Kinetic insulation as an effective mechanism for achieving pathway specificity in intracellular signaling networks

Abstract

Intracellular signaling pathways that share common components often elicit distinct physiological responses. In most cases, the biochemical mechanisms responsible for this signal specificity remain poorly understood. Protein scaffolds and cross-inhibition have been proposed as strategies to prevent unwanted cross-talk. Here, we report a mechanism for signal specificity termed "kinetic insulation." In this approach signals are selectively transmitted through the appropriate pathway based on their temporal profile. In particular, we demonstrate how pathway architectures downstream of a common component can be designed to efficiently separate transient signals from signals that increase slowly over time. Furthermore, we demonstrate that upstream signaling proteins can generate the appropriate input to the common pathway component regardless of the temporal profile of the external stimulus. Our results suggest that multilevel signaling cascades may have evolved to modulate the temporal profile of pathway activity so that stimulus information can be efficiently encoded and transmitted while ensuring signal specificity.

Fig. 1.

Kinetic insulation. (A) Pathways A and B share the component C. The terminal kinases, KA and KB, must respond to external cues received by receptors, RA and RB, respectively. (B) Slow kinetics prevents KA from being activated by a short transient signal, whereas the adaptive nature of KB prevents its activation by a slowly varying signal. (C and D) The temporal profiles of KA (black solid lines) and KB (black dashed lines) activity when component C is exposed to a slowly increasing signals (C, gray line) and square pulse lasting 45 min (D, gray line).

Fig. 2.

System response to various input profiles. Species C is exposed to ramped inputs (Left) of various rise times and final amplitudes and square pulses (Right) of various amplitudes and durations. The gray scale indicates maximum activity level of KA (Upper) and KB (Lower) reached during the 8-h period. Black corresponds to activity levels of <10% of the total kinase abundance, and white corresponds to activity levels of >60% of the total kinase abundance.

Fig. 3.

Simple architectures designed to modulate the temporal profile of the input stimulus. (A) Architectures that transform sustained, transient, and slowly increasing inputs into a slowly increasing output signal. (B) Architectures that transform the same set of inputs into a transient signal.

Fig. 4.

A model for kinetic insulation.
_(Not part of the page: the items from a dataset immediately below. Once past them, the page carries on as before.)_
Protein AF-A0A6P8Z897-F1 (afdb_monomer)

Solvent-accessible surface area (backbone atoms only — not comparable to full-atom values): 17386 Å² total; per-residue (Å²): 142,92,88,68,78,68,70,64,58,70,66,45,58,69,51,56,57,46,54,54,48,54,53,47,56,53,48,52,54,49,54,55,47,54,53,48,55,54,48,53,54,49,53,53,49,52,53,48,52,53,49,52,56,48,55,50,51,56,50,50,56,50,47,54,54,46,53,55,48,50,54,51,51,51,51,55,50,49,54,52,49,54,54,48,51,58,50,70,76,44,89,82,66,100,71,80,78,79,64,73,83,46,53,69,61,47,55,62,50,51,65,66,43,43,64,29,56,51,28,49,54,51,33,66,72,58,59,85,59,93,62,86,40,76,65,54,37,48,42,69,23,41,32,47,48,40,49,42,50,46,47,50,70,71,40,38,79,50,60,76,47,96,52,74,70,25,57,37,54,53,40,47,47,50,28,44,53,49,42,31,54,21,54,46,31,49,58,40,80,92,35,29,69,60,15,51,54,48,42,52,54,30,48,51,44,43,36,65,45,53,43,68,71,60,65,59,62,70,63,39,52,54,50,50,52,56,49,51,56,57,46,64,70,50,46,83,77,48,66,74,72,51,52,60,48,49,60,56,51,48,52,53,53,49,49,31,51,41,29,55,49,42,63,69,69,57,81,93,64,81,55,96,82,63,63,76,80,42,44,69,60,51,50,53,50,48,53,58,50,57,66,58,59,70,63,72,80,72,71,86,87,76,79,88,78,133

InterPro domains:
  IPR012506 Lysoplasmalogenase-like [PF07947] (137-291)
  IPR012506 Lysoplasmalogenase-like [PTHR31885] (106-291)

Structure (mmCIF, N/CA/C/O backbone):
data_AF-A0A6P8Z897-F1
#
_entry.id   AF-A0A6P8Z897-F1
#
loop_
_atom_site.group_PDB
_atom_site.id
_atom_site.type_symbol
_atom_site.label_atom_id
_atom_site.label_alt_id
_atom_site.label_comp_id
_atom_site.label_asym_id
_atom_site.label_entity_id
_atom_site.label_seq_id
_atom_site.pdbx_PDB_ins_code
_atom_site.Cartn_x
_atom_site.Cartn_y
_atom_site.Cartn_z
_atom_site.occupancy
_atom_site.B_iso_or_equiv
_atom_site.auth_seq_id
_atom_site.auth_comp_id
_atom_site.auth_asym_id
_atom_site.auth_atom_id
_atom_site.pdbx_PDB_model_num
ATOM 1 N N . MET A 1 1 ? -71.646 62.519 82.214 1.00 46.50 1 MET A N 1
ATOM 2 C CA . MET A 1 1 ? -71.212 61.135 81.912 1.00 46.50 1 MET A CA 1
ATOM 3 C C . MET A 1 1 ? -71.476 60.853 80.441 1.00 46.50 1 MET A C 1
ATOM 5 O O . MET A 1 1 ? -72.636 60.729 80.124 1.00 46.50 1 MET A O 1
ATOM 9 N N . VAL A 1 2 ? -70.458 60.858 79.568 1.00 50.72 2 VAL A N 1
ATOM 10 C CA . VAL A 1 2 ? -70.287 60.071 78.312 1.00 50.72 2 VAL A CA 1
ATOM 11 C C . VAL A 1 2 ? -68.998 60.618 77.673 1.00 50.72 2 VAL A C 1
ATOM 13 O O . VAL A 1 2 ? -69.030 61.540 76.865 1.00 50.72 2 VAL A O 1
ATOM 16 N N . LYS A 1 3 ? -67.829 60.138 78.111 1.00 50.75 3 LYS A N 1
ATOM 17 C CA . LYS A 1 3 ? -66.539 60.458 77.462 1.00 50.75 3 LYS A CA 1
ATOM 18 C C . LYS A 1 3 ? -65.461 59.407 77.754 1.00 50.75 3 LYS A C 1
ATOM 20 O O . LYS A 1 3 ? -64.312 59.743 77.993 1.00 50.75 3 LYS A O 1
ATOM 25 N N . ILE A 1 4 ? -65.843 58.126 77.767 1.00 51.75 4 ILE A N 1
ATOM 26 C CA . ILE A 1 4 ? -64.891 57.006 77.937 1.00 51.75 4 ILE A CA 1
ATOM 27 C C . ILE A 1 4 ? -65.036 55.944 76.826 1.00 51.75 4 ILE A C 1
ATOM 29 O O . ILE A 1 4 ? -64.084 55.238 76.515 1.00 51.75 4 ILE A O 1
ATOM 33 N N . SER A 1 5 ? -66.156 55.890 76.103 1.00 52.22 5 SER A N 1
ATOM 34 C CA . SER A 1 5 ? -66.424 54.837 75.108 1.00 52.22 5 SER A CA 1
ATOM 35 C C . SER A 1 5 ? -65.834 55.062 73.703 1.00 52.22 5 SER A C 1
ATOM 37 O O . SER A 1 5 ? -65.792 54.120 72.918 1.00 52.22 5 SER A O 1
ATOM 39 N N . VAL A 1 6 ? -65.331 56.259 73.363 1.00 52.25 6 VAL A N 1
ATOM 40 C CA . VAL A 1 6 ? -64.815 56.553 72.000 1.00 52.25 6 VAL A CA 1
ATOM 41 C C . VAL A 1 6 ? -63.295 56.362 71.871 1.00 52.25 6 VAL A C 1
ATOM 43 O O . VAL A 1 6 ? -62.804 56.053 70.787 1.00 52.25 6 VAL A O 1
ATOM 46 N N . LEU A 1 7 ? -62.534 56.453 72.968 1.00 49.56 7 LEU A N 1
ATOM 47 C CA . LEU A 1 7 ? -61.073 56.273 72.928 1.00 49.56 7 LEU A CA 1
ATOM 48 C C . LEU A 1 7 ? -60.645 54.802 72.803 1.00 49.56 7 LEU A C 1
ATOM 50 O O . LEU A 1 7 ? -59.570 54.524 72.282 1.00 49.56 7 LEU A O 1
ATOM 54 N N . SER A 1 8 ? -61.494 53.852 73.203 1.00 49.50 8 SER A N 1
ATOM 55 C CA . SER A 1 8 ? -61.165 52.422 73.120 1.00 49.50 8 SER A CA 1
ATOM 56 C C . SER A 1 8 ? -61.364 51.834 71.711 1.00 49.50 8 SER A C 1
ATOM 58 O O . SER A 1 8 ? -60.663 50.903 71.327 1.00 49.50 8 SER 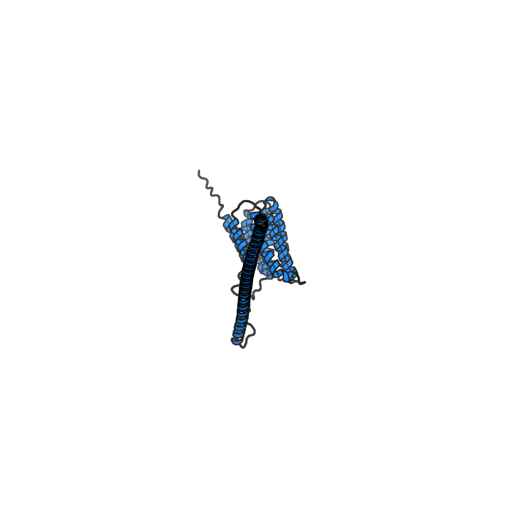A O 1
ATOM 60 N N . ARG A 1 9 ? -62.255 52.413 70.888 1.00 51.59 9 ARG A N 1
ATOM 61 C CA . ARG A 1 9 ? -62.532 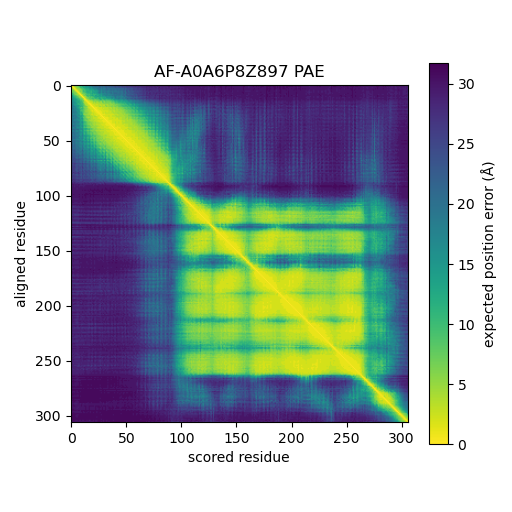51.917 69.523 1.00 51.59 9 ARG A CA 1
ATOM 62 C C . ARG A 1 9 ? -61.443 52.308 68.518 1.00 51.59 9 ARG A C 1
ATOM 64 O O . ARG A 1 9 ? -61.055 51.494 67.692 1.00 51.59 9 ARG A O 1
ATOM 71 N N . LYS A 1 10 ? -60.885 53.519 68.645 1.00 49.97 10 LYS A N 1
ATOM 72 C CA . LYS A 1 10 ? -59.887 54.067 67.705 1.00 49.97 10 LYS A CA 1
ATOM 73 C C . LYS A 1 10 ? -58.473 53.490 67.882 1.00 49.97 10 LYS A C 1
ATOM 75 O O . LYS A 1 10 ? -57.669 53.547 66.961 1.00 49.97 10 LYS A O 1
ATOM 80 N N . ALA A 1 11 ? -58.169 52.914 69.048 1.00 50.91 11 ALA A N 1
ATOM 81 C CA . ALA A 1 11 ? -56.887 52.256 69.322 1.00 50.91 11 ALA A CA 1
ATOM 82 C C . ALA A 1 11 ? -56.846 50.770 68.900 1.00 50.91 11 ALA A C 1
ATOM 84 O O . ALA A 1 11 ? -55.772 50.168 68.906 1.00 50.91 11 ALA A O 1
ATOM 85 N N . ARG A 1 12 ? -57.993 50.175 68.535 1.00 51.69 12 ARG A N 1
ATOM 86 C CA . ARG A 1 12 ? -58.125 48.746 68.199 1.00 51.69 12 ARG A CA 1
ATOM 87 C C . ARG A 1 12 ? -57.929 48.459 66.701 1.00 51.69 12 ARG A C 1
ATOM 89 O O . ARG A 1 12 ? -57.245 47.503 66.354 1.00 51.69 12 ARG A O 1
ATOM 96 N N . GLU A 1 13 ? -58.389 49.361 65.834 1.00 54.75 13 GLU A N 1
ATOM 97 C CA . GLU A 1 13 ? -58.230 49.282 64.370 1.00 54.75 13 GLU A CA 1
ATOM 98 C C . GLU A 1 13 ? -56.771 49.173 63.858 1.00 54.75 13 GLU A C 1
ATOM 100 O O . GLU A 1 13 ? -56.519 48.355 62.971 1.00 54.75 13 GLU A O 1
ATOM 105 N N . PRO A 1 14 ? -55.763 49.908 64.384 1.00 57.34 14 PRO A N 1
ATOM 106 C CA . PRO A 1 14 ? -54.388 49.781 63.890 1.00 57.34 14 PRO A CA 1
ATOM 107 C C . PRO A 1 14 ? -53.690 48.482 64.322 1.00 57.34 14 PRO A C 1
ATOM 109 O O . PRO A 1 14 ? -52.679 48.120 63.721 1.00 57.34 14 PRO A O 1
ATOM 112 N N . ARG A 1 15 ? -54.191 47.789 65.356 1.00 59.81 15 ARG A N 1
ATOM 113 C CA . ARG A 1 15 ? -53.662 46.481 65.780 1.00 59.81 15 ARG A CA 1
ATOM 114 C C . ARG A 1 15 ? -54.191 45.362 64.890 1.00 59.81 15 ARG A C 1
ATOM 116 O O . ARG A 1 15 ? -53.391 44.613 64.346 1.00 59.81 15 ARG A O 1
ATOM 123 N N . GLU A 1 16 ? -55.495 45.346 64.630 1.00 62.19 16 GLU A N 1
ATOM 124 C CA . GLU A 1 16 ? -56.127 44.358 63.741 1.00 62.19 16 GLU A CA 1
ATOM 125 C C . GLU A 1 16 ? -55.578 44.454 62.300 1.00 62.19 16 GLU A C 1
ATOM 127 O O . GLU A 1 16 ? -55.333 43.442 61.646 1.00 62.19 16 GLU A O 1
ATOM 132 N N . ALA A 1 17 ? -55.267 45.665 61.816 1.00 64.12 17 ALA A N 1
ATOM 133 C CA . ALA A 1 17 ? -54.634 45.858 60.508 1.00 64.12 17 ALA A CA 1
ATOM 134 C C . ALA A 1 17 ? -53.170 45.370 60.432 1.00 64.12 17 ALA A C 1
ATOM 136 O O . ALA A 1 17 ? -52.704 45.023 59.346 1.00 64.12 17 ALA A O 1
ATOM 137 N N . ARG A 1 18 ? -52.430 45.357 61.552 1.00 68.62 18 ARG A N 1
ATOM 138 C CA . ARG A 1 18 ? -51.074 44.780 61.614 1.00 68.62 18 ARG A CA 1
ATOM 139 C C . ARG A 1 18 ? -51.130 43.258 61.650 1.00 68.62 18 ARG A C 1
ATOM 141 O O . ARG A 1 18 ? -50.429 42.627 60.871 1.00 68.62 18 ARG A O 1
ATOM 148 N N . GLU A 1 19 ? -52.033 42.698 62.447 1.00 71.31 19 GLU A N 1
ATOM 149 C CA . GLU A 1 19 ? -52.245 41.249 62.538 1.00 71.31 19 GLU A CA 1
ATOM 150 C C . GLU A 1 19 ? -52.652 40.642 61.183 1.00 71.31 19 GLU A C 1
ATOM 152 O O . GLU A 1 19 ? -52.137 39.600 60.788 1.00 71.31 19 GLU A O 1
ATOM 157 N N . LEU A 1 20 ? -53.502 41.326 60.405 1.00 72.62 20 LEU A N 1
ATOM 158 C CA . LEU A 1 20 ? -53.861 40.891 59.048 1.00 72.62 20 LEU A CA 1
ATOM 159 C C . LEU A 1 20 ? -52.694 40.972 58.046 1.00 72.62 20 LEU A C 1
ATOM 161 O O . LEU A 1 20 ? -52.625 40.153 57.128 1.00 72.62 20 LEU A O 1
ATOM 165 N N . ARG A 1 21 ? -51.780 41.942 58.194 1.00 71.12 21 ARG A N 1
ATOM 166 C CA . ARG A 1 21 ? -50.571 42.039 57.352 1.00 71.12 21 ARG A CA 1
ATOM 167 C C . ARG A 1 21 ? -49.582 40.929 57.681 1.00 71.12 21 ARG A C 1
ATOM 169 O O . ARG A 1 21 ? -49.120 40.259 56.766 1.00 71.12 21 ARG A O 1
ATOM 176 N N . GLU A 1 22 ? -49.339 40.688 58.964 1.00 78.12 22 GLU A N 1
ATOM 177 C CA . GLU A 1 22 ? -48.481 39.595 59.432 1.00 78.12 22 GLU A CA 1
ATOM 178 C C . GLU A 1 22 ? -49.039 38.228 58.999 1.00 78.12 22 GLU A C 1
ATOM 180 O O . GLU A 1 22 ? -48.298 37.385 58.497 1.00 78.12 22 GLU A O 1
ATOM 185 N N . ALA A 1 23 ? -50.359 38.024 59.080 1.00 77.19 23 ALA A N 1
ATOM 186 C CA . ALA A 1 23 ? -51.004 36.806 58.587 1.00 77.19 23 ALA A CA 1
ATOM 187 C C . ALA A 1 23 ? -50.845 36.614 57.066 1.00 77.19 23 ALA A C 1
ATOM 189 O O . ALA A 1 23 ? -50.671 35.484 56.605 1.00 77.19 23 ALA A O 1
ATOM 190 N N . ARG A 1 24 ? -50.876 37.701 56.282 1.00 78.44 24 ARG A N 1
ATOM 191 C CA . ARG A 1 24 ? -50.676 37.659 54.826 1.00 78.44 24 ARG A CA 1
ATOM 192 C C . ARG A 1 24 ? -49.226 37.354 54.452 1.00 78.44 24 ARG A C 1
ATOM 194 O O . ARG A 1 24 ? -49.000 36.507 53.596 1.00 78.44 24 ARG A O 1
ATOM 201 N N . GLU A 1 25 ? -48.260 37.976 55.123 1.00 79.75 25 GLU A N 1
ATOM 202 C CA . GLU A 1 25 ? -46.832 37.692 54.925 1.00 79.75 25 GLU A CA 1
ATOM 203 C C . GLU A 1 25 ? -46.491 36.237 55.289 1.00 79.75 25 GLU A C 1
ATOM 205 O O . GLU A 1 25 ? -45.765 35.563 54.560 1.00 79.75 25 GLU A O 1
ATOM 210 N N . LEU A 1 26 ? -47.076 35.703 56.369 1.00 79.81 26 LEU A N 1
ATOM 211 C CA . LEU A 1 26 ? -46.935 34.289 56.737 1.00 79.81 26 LEU A CA 1
ATOM 212 C C . LEU A 1 26 ? -47.557 33.342 55.701 1.00 79.81 26 LEU A C 1
ATOM 214 O O . LEU A 1 26 ? -47.001 32.272 55.439 1.00 79.81 26 LEU A O 1
ATOM 218 N N . TRP A 1 27 ? -48.693 33.718 55.109 1.00 85.38 27 TRP A N 1
ATOM 219 C CA . TRP A 1 27 ? -49.333 32.939 54.049 1.00 85.38 27 TRP A CA 1
ATOM 220 C C . TRP A 1 27 ? -48.478 32.914 52.771 1.00 85.38 27 TRP A C 1
ATOM 222 O O . TRP A 1 27 ? -48.221 31.837 52.236 1.00 85.38 27 TRP A O 1
ATOM 232 N N . GLU A 1 28 ? -47.938 34.062 52.349 1.00 83.69 28 GLU A N 1
ATOM 233 C CA . GLU A 1 28 ? -47.043 34.167 51.184 1.00 83.69 28 GLU A CA 1
ATOM 234 C C . GLU A 1 28 ? -45.724 33.396 51.393 1.00 83.69 28 GLU A C 1
ATOM 236 O O . GLU A 1 28 ? -45.248 32.705 50.488 1.00 83.69 28 GLU A O 1
ATOM 241 N N . LEU A 1 29 ? -45.150 33.428 52.603 1.00 82.56 29 LEU A N 1
ATOM 242 C CA . LEU A 1 29 ? -43.974 32.619 52.950 1.00 82.56 29 LEU A CA 1
ATOM 243 C C . LEU A 1 29 ? -44.262 31.112 52.895 1.00 82.56 29 LEU A C 1
ATOM 245 O O . LEU A 1 29 ? -43.399 30.334 52.476 1.00 82.56 29 LEU A O 1
ATOM 249 N N . ARG A 1 30 ? -45.463 30.690 53.307 1.00 85.69 30 ARG A N 1
ATOM 250 C CA . ARG A 1 30 ? -45.888 29.286 53.250 1.00 85.69 30 ARG A CA 1
ATOM 251 C C . ARG A 1 30 ? -46.053 28.811 51.808 1.00 85.69 30 ARG A C 1
ATOM 253 O O . ARG A 1 30 ? -45.515 27.763 51.463 1.00 85.69 30 ARG A O 1
ATOM 260 N N . GLU A 1 31 ? -46.704 29.601 50.961 1.00 88.81 31 GLU A N 1
ATOM 261 C CA . GLU A 1 31 ? -46.878 29.284 49.539 1.00 88.81 31 GLU A CA 1
ATOM 262 C C . GLU A 1 31 ? -45.526 29.236 48.799 1.00 88.81 31 GLU A C 1
ATOM 264 O O . GLU A 1 31 ? -45.251 28.310 48.031 1.00 88.81 31 GLU A O 1
ATOM 269 N N . ALA A 1 32 ? -44.611 30.166 49.102 1.00 82.81 32 ALA A N 1
ATOM 270 C CA . ALA A 1 32 ? -43.255 30.153 48.555 1.00 82.81 32 ALA A CA 1
ATOM 271 C C . ALA A 1 32 ? -42.453 28.906 48.974 1.00 82.81 32 ALA A C 1
ATOM 273 O O . ALA A 1 32 ? -41.656 28.390 48.183 1.00 82.81 32 ALA A O 1
ATOM 274 N N . ARG A 1 33 ? -42.654 28.407 50.201 1.00 89.19 33 ARG A N 1
ATOM 275 C CA . ARG A 1 33 ? -42.032 27.169 50.686 1.00 89.19 33 ARG A CA 1
ATOM 276 C C . ARG A 1 33 ? -42.592 25.940 49.969 1.00 89.19 33 ARG A C 1
ATOM 278 O O . ARG A 1 33 ? -41.806 25.129 49.487 1.00 89.19 33 ARG A O 1
ATOM 285 N N . GLU A 1 34 ? -43.910 25.848 49.822 1.00 88.69 34 GLU A N 1
ATOM 286 C CA . GLU A 1 34 ? -44.567 24.747 49.103 1.00 88.69 34 GLU A CA 1
ATOM 287 C C . GLU A 1 34 ? -44.125 24.687 47.628 1.00 88.69 34 GLU A C 1
ATOM 289 O O . GLU A 1 34 ? -43.835 23.612 47.099 1.00 88.69 34 GLU A O 1
ATOM 294 N N . LEU A 1 35 ? -43.962 25.842 46.970 1.00 84.38 35 LEU A N 1
ATOM 295 C CA . LEU A 1 35 ? -43.434 25.911 45.604 1.00 84.38 35 LEU A CA 1
ATOM 296 C C . LEU A 1 35 ? -41.969 25.462 45.493 1.00 84.38 35 LEU A C 1
ATOM 298 O O . LEU A 1 35 ? -41.600 24.850 44.487 1.00 84.38 35 LEU A O 1
ATOM 302 N N . ARG A 1 36 ? -41.125 25.757 46.492 1.00 87.62 36 ARG A N 1
ATOM 303 C CA . ARG A 1 36 ? -39.726 25.287 46.530 1.00 87.62 36 ARG A CA 1
ATOM 304 C C . ARG A 1 36 ? -39.658 23.776 46.713 1.00 87.62 36 ARG A C 1
ATOM 306 O O . ARG A 1 36 ? -39.020 23.111 45.903 1.00 87.62 36 ARG A O 1
ATOM 313 N N . GLU A 1 37 ? -40.395 23.238 47.680 1.00 91.75 37 GLU A N 1
ATOM 314 C CA . GLU A 1 37 ? -40.473 21.794 47.931 1.00 91.75 37 GLU A CA 1
ATOM 315 C C . GLU A 1 37 ? -41.003 21.042 46.689 1.00 91.75 37 GLU A C 1
ATOM 317 O O . GLU A 1 37 ? -40.471 20.001 46.298 1.00 91.75 37 GLU A O 1
ATOM 322 N N . ALA A 1 38 ? -41.986 21.609 45.976 1.00 87.19 38 ALA A N 1
ATOM 323 C CA . ALA A 1 38 ? -42.488 21.043 44.723 1.00 87.19 38 ALA A CA 1
ATOM 324 C C . ALA A 1 38 ? -41.455 21.057 43.577 1.00 87.19 38 ALA A C 1
ATOM 326 O O . ALA A 1 38 ? -41.455 20.141 42.747 1.00 87.19 38 ALA A O 1
ATOM 327 N N . ARG A 1 39 ? -40.583 22.074 43.498 1.00 89.62 39 ARG A N 1
ATOM 328 C CA . ARG A 1 39 ? -39.490 22.134 42.507 1.00 89.62 39 ARG A CA 1
ATOM 329 C C . ARG A 1 39 ? -38.395 21.126 42.823 1.00 89.62 39 ARG A C 1
ATOM 331 O O . ARG A 1 39 ? -38.025 20.369 41.931 1.00 89.62 39 ARG A O 1
ATOM 338 N N . GLU A 1 40 ? -37.969 21.044 44.078 1.00 89.62 40 GLU A N 1
ATOM 339 C CA . GLU A 1 40 ? -36.970 20.068 44.530 1.00 89.62 40 GLU A CA 1
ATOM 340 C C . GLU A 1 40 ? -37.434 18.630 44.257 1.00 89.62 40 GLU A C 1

The upstream components of pathway A transform diverse SA input signals into a slowly varying output signal that activates kinase KA but not KB. The upstream components of pathway B transform diverse SB input signals into a transient output signal, causing the activation of kinase KB but not KA.

Fig. 5.

Response to various stimulus profiles. A–C illustrate the system's response to sustained, transient (45 min), and ramped stimulus profiles, respectively, applied to pathway A. Times series for the stimulus SA (gray lines) and activity levels of C (dashed gray lines), KA (black lines), and KB (dashed black lines) are shown. D–F illustrate the system's response to the same stimulus profiles applied to pathway B. The gray lines are times series for SB. Note that, for this case, both KA and KB reach steady state within 90 min.

Fig. 6.

Simultaneous stimulation of both pathways. (A) Application of a slowly increasing stimulus (Left, gray line) to pathway A and a square pulse lasting 45 min (Left, dashed gray line) to pathway B. Temporal profiles of the shared component C (Left, black line) and the terminal kinases KA (Right, solid line) and KB (Right, dashed line) are shown. (B) The same as in A, except the square pulse is applied to pathway B after a 1-h delay. (C) The same as in A, except the square pulse is applied after a 4-h delay. In this case, saturation of the common component C prevents signaling through pathway B.